News Release

Doctoral study helps us understand karst aquifers

Reports and Proceedings

Estonian Research Council

In Estonia, about one third of the water intended for human consumption comes from karst aquifers. These aquifers are prone to a number of water management problems, such as poor self-cleaning capacity, vulnerability to pollution, as well as drought sensitivity. Due to the dissolution of carbonate rocks, karst porosity forms in the aquifer rocks to make the drainage of surface- and groundwater more efficient.

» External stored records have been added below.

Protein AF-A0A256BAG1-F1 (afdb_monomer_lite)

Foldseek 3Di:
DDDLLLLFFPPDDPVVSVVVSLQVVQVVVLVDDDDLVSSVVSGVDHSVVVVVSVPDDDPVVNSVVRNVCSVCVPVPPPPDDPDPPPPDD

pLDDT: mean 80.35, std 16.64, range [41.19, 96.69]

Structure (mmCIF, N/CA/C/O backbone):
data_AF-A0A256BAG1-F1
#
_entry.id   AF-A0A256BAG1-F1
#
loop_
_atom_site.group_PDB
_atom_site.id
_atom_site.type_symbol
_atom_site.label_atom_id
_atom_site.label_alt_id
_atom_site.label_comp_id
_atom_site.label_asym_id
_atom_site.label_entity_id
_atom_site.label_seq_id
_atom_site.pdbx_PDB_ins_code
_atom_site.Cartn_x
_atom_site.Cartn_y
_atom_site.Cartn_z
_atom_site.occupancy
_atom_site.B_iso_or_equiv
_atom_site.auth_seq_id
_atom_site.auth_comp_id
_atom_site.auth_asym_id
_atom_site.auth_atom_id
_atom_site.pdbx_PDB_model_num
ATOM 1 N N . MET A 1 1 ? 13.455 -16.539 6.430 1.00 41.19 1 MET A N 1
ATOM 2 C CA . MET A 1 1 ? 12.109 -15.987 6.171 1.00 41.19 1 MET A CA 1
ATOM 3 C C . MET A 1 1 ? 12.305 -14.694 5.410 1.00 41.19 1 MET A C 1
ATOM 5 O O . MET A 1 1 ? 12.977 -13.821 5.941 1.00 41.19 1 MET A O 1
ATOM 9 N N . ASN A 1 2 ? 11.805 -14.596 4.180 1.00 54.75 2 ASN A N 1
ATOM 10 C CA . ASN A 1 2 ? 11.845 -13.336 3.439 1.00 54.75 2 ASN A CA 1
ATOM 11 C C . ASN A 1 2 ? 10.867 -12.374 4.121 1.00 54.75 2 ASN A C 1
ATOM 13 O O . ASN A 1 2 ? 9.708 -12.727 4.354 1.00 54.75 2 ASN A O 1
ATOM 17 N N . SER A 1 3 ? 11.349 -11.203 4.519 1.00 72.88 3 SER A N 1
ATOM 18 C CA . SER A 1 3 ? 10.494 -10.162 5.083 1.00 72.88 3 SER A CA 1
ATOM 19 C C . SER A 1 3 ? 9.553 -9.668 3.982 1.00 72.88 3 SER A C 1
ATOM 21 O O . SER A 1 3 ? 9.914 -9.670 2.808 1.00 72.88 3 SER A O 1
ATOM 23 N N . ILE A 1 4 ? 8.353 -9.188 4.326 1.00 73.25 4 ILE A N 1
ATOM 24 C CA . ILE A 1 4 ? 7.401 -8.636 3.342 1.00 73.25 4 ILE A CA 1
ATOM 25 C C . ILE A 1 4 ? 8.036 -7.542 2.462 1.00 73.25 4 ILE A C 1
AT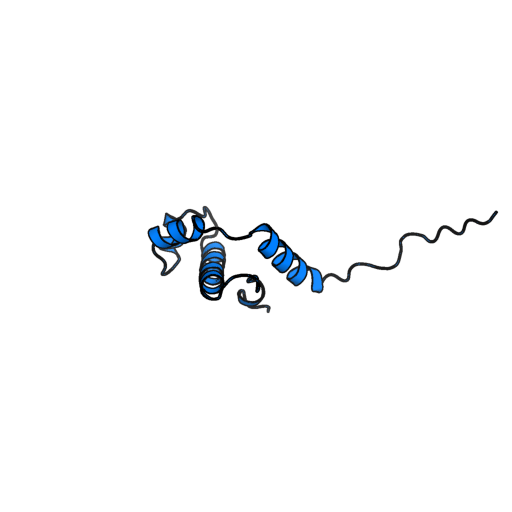OM 27 O O . ILE A 1 4 ? 7.624 -7.314 1.329 1.00 73.25 4 ILE A O 1
ATOM 31 N N . THR A 1 5 ? 9.071 -6.877 2.982 1.00 77.38 5 THR A N 1
ATOM 32 C CA . THR A 1 5 ? 9.880 -5.878 2.281 1.00 77.38 5 THR A CA 1
ATOM 33 C C . THR A 1 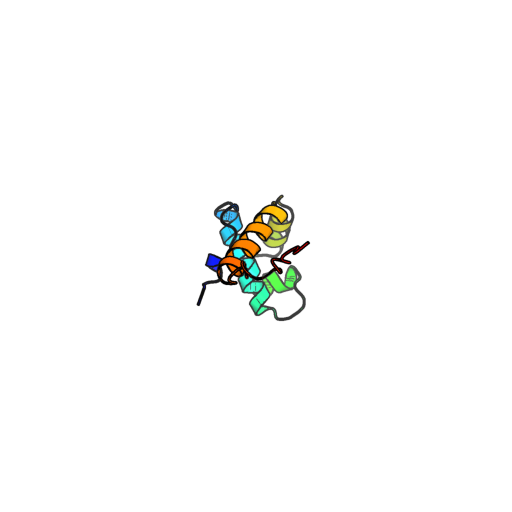5 ? 10.589 -6.424 1.047 1.00 77.38 5 THR A C 1
ATOM 35 O O . THR A 1 5 ? 10.807 -5.662 0.109 1.00 77.38 5 THR A O 1
ATOM 38 N N . ASP A 1 6 ? 10.908 -7.716 1.030 1.00 77.12 6 ASP A N 1
ATOM 39 C CA . ASP A 1 6 ? 11.638 -8.377 -0.056 1.00 77.12 6 ASP A CA 1
ATOM 40 C C . ASP A 1 6 ? 10.736 -8.634 -1.272 1.00 77.12 6 ASP A C 1
ATOM 42 O O . ASP A 1 6 ? 11.221 -8.754 -2.392 1.00 77.12 6 ASP A O 1
ATOM 46 N N . ILE A 1 7 ? 9.416 -8.646 -1.056 1.00 79.19 7 ILE A N 1
ATOM 47 C CA . ILE A 1 7 ? 8.388 -8.825 -2.090 1.00 79.19 7 ILE A CA 1
ATOM 48 C C . ILE A 1 7 ? 8.021 -7.478 -2.738 1.00 79.19 7 ILE A C 1
ATOM 50 O O . ILE A 1 7 ? 7.460 -7.432 -3.829 1.00 79.19 7 ILE A O 1
ATOM 54 N N . ILE A 1 8 ? 8.325 -6.347 -2.094 1.00 86.19 8 ILE A N 1
ATOM 55 C CA . ILE A 1 8 ? 7.903 -5.038 -2.600 1.00 86.19 8 ILE A CA 1
ATOM 56 C C . ILE A 1 8 ? 8.672 -4.683 -3.884 1.00 86.19 8 ILE A C 1
ATOM 58 O O . ILE A 1 8 ? 9.903 -4.601 -3.845 1.00 86.19 8 ILE A O 1
ATOM 62 N N . PRO A 1 9 ? 7.976 -4.365 -4.996 1.00 83.31 9 PRO A N 1
ATOM 63 C CA . PRO A 1 9 ? 8.620 -4.032 -6.262 1.00 83.31 9 PRO A CA 1
ATOM 64 C C . PRO A 1 9 ? 9.607 -2.875 -6.122 1.00 83.31 9 PRO A C 1
ATOM 66 O O . PRO A 1 9 ? 9.259 -1.784 -5.641 1.00 83.31 9 PRO A O 1
ATOM 69 N N . LYS A 1 10 ? 10.839 -3.085 -6.588 1.00 82.81 10 LYS A N 1
ATOM 70 C CA . LYS A 1 10 ? 11.912 -2.084 -6.509 1.00 82.81 10 LYS A CA 1
ATOM 71 C C . LYS A 1 10 ? 11.671 -0.935 -7.482 1.00 82.81 10 LYS A C 1
ATOM 73 O O . LYS A 1 10 ? 12.080 0.190 -7.188 1.00 82.81 10 LYS A O 1
ATOM 78 N N . VAL A 1 11 ? 10.937 -1.186 -8.571 1.00 83.50 11 VAL A N 1
ATOM 79 C CA . VAL A 1 11 ? 10.493 -0.155 -9.525 1.00 83.50 11 VAL A CA 1
ATOM 80 C C . VAL A 1 11 ? 9.620 0.935 -8.893 1.00 83.50 11 VAL A C 1
ATOM 82 O O . VAL A 1 11 ? 9.543 2.048 -9.414 1.00 83.50 11 VAL A O 1
ATOM 85 N N . ALA A 1 12 ? 8.952 0.654 -7.773 1.00 85.56 12 ALA A N 1
ATOM 86 C CA . ALA A 1 12 ? 8.108 1.641 -7.116 1.00 85.56 12 ALA A CA 1
ATOM 87 C C . ALA A 1 12 ? 8.953 2.722 -6.413 1.00 85.56 12 ALA A C 1
ATOM 89 O O . ALA A 1 12 ? 10.006 2.442 -5.834 1.00 85.56 12 ALA A O 1
ATOM 90 N N . SER A 1 13 ? 8.467 3.969 -6.399 1.00 89.31 13 SER A N 1
ATOM 91 C CA . SER A 1 13 ? 9.106 5.061 -5.642 1.00 89.31 13 SER A CA 1
ATOM 92 C C . SER A 1 13 ? 9.169 4.750 -4.139 1.00 89.31 13 SER A C 1
ATOM 94 O O . SER A 1 13 ? 8.350 3.992 -3.626 1.00 89.31 13 SER A O 1
AT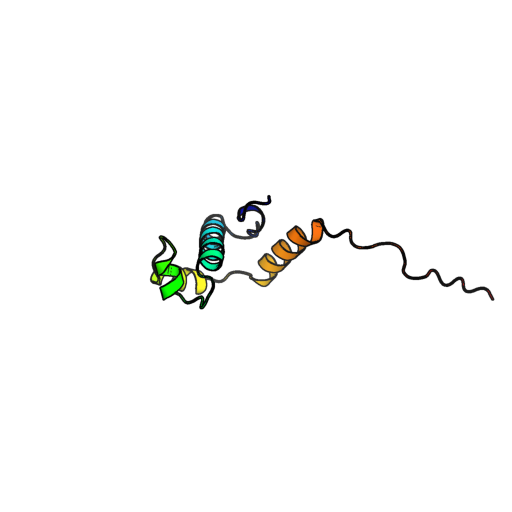OM 96 N N . LYS A 1 14 ? 10.076 5.385 -3.381 1.00 89.31 14 LYS A N 1
ATOM 97 C CA . LYS A 1 14 ? 10.193 5.166 -1.920 1.00 89.31 14 LYS A CA 1
ATOM 98 C C . LYS A 1 14 ? 8.857 5.348 -1.183 1.00 89.31 14 LYS A C 1
ATOM 100 O O . LYS A 1 14 ? 8.524 4.552 -0.308 1.00 89.31 14 LYS A O 1
ATOM 105 N N . ALA A 1 15 ? 8.080 6.362 -1.567 1.00 89.12 15 ALA A N 1
ATOM 106 C CA . ALA A 1 15 ? 6.759 6.615 -1.000 1.00 89.12 15 ALA A CA 1
ATOM 107 C C . ALA A 1 15 ? 5.749 5.510 -1.352 1.00 89.12 15 ALA A C 1
ATOM 109 O O . ALA A 1 15 ? 4.999 5.073 -0.481 1.00 89.12 15 ALA A O 1
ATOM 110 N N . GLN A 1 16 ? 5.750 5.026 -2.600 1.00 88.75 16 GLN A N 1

Oliver Koit, a doctoral student at Tallinn University, studied how the karst systems in the karst aquifers of Lower Estonia function.
Although the availability and quality of groundwater in Estonia is generally considered to be good, a recent survey showed that 8 out of Estonia’s 31 groundwater bodies are in poor condition and 11 are potentially endangered [1]. The groundwater bodies consisting of karst aquifers are usually in the worst state. This means that a significant part of the Estonian population living in rural areas, where drinking water is abstracted from private wells, is vulnerable to groundwater quality problems. In the recent past, there have been many heated debates on the issue of sustainable management of karst aquifers in the Estonian media and scientific communities. Aside from the nitrate vulnerable zone of the Pandivere Upland, the Tuhala and Salajõgi karst areas have received the most attention.
In his doctoral thesis, Oliver Koit studied three lowland karst areas in more detail: Salajõgi, Tuhala and Kadaka. All of these are, in essence, karst systems to drain humic-rich rivers flowing from mire watersheds. For karst to develop there needs to be a sufficient hydraulic gradient. In the relatively flat conditions of Lower Estonia, crucial gradient has developed due to the combined effect of post-glacial uplift, mire development and the lowering of the erosional base level.
The rivers sinking into the karst systems through ponors come to direct hydraulic connection with the surrounding (hosting) aquifer. The water then flows down the preferred flow path towards the karst spring. “The water in the Tuhala and Kadaka karst areas flows through well-developed conduits,” Koit describes. “In Salajõgi, it rather flows through a network of smaller fractures. The water in the karst system flows at a significantly higher speed (at least up to 800 m/h) compared to the hosting aquifer. However, this causes suspended solids or particles to be transported through the karst system. These can degrade the quality of the groundwater.” He adds that such a problem occurs, for example, in the shallow wells of Salajõe village.
An important new finding was that under normal conditions, groundwater drains from the hosting aquifer into the conduits of the karst system. However, during flood events the water exchange between the karst area and the surrounding aquifer may be inverted due to over pressurization, forcing water from the karst system into the surrounding aquifer. “The brown colour of dissolved organic matter in the groundwater surrounding the karst system helps us to detect the reversal of the water exchange," Koit explains.
For example, most of the water flowing out of the springs of the Tuhala karst area comes from the river sinking in the upstream ponor. The water supply from the surrounding aquifer and from direct infiltration made up less than a third of the water. In the Kadaka karst area, however, the outflow of the karst spring was formed entirely by the baseflow from the hosting aquifer in the second half of the summer.
The drought of summer 2018 devastated the whole of Europe. During this drought, the outflow from the mire basin in Tuhala seized and the groundwater levels dropped to a critically low level. This caused the Tuhala River, the karst system and the section of the river flowing from its karst spring to dry up. After the drought, the water flowing in the river upstream of the karst system formed entirely basis of the groundwater originating from the hosting aquifer for some time. The outflow of mire water did not recover until much later. This highlighted the significance of groundwater baseflow in supporting small rivers and ecosystems in the lowland watersheds. In addition to its devastating effects, the drought clearly showed the connection of the studied karst systems with the hosting aquifers.
According to the World Meteorological Organization[2], climate change will lead to an increase in extreme weather events. This will also affect Estonia's surface and groundwater resources.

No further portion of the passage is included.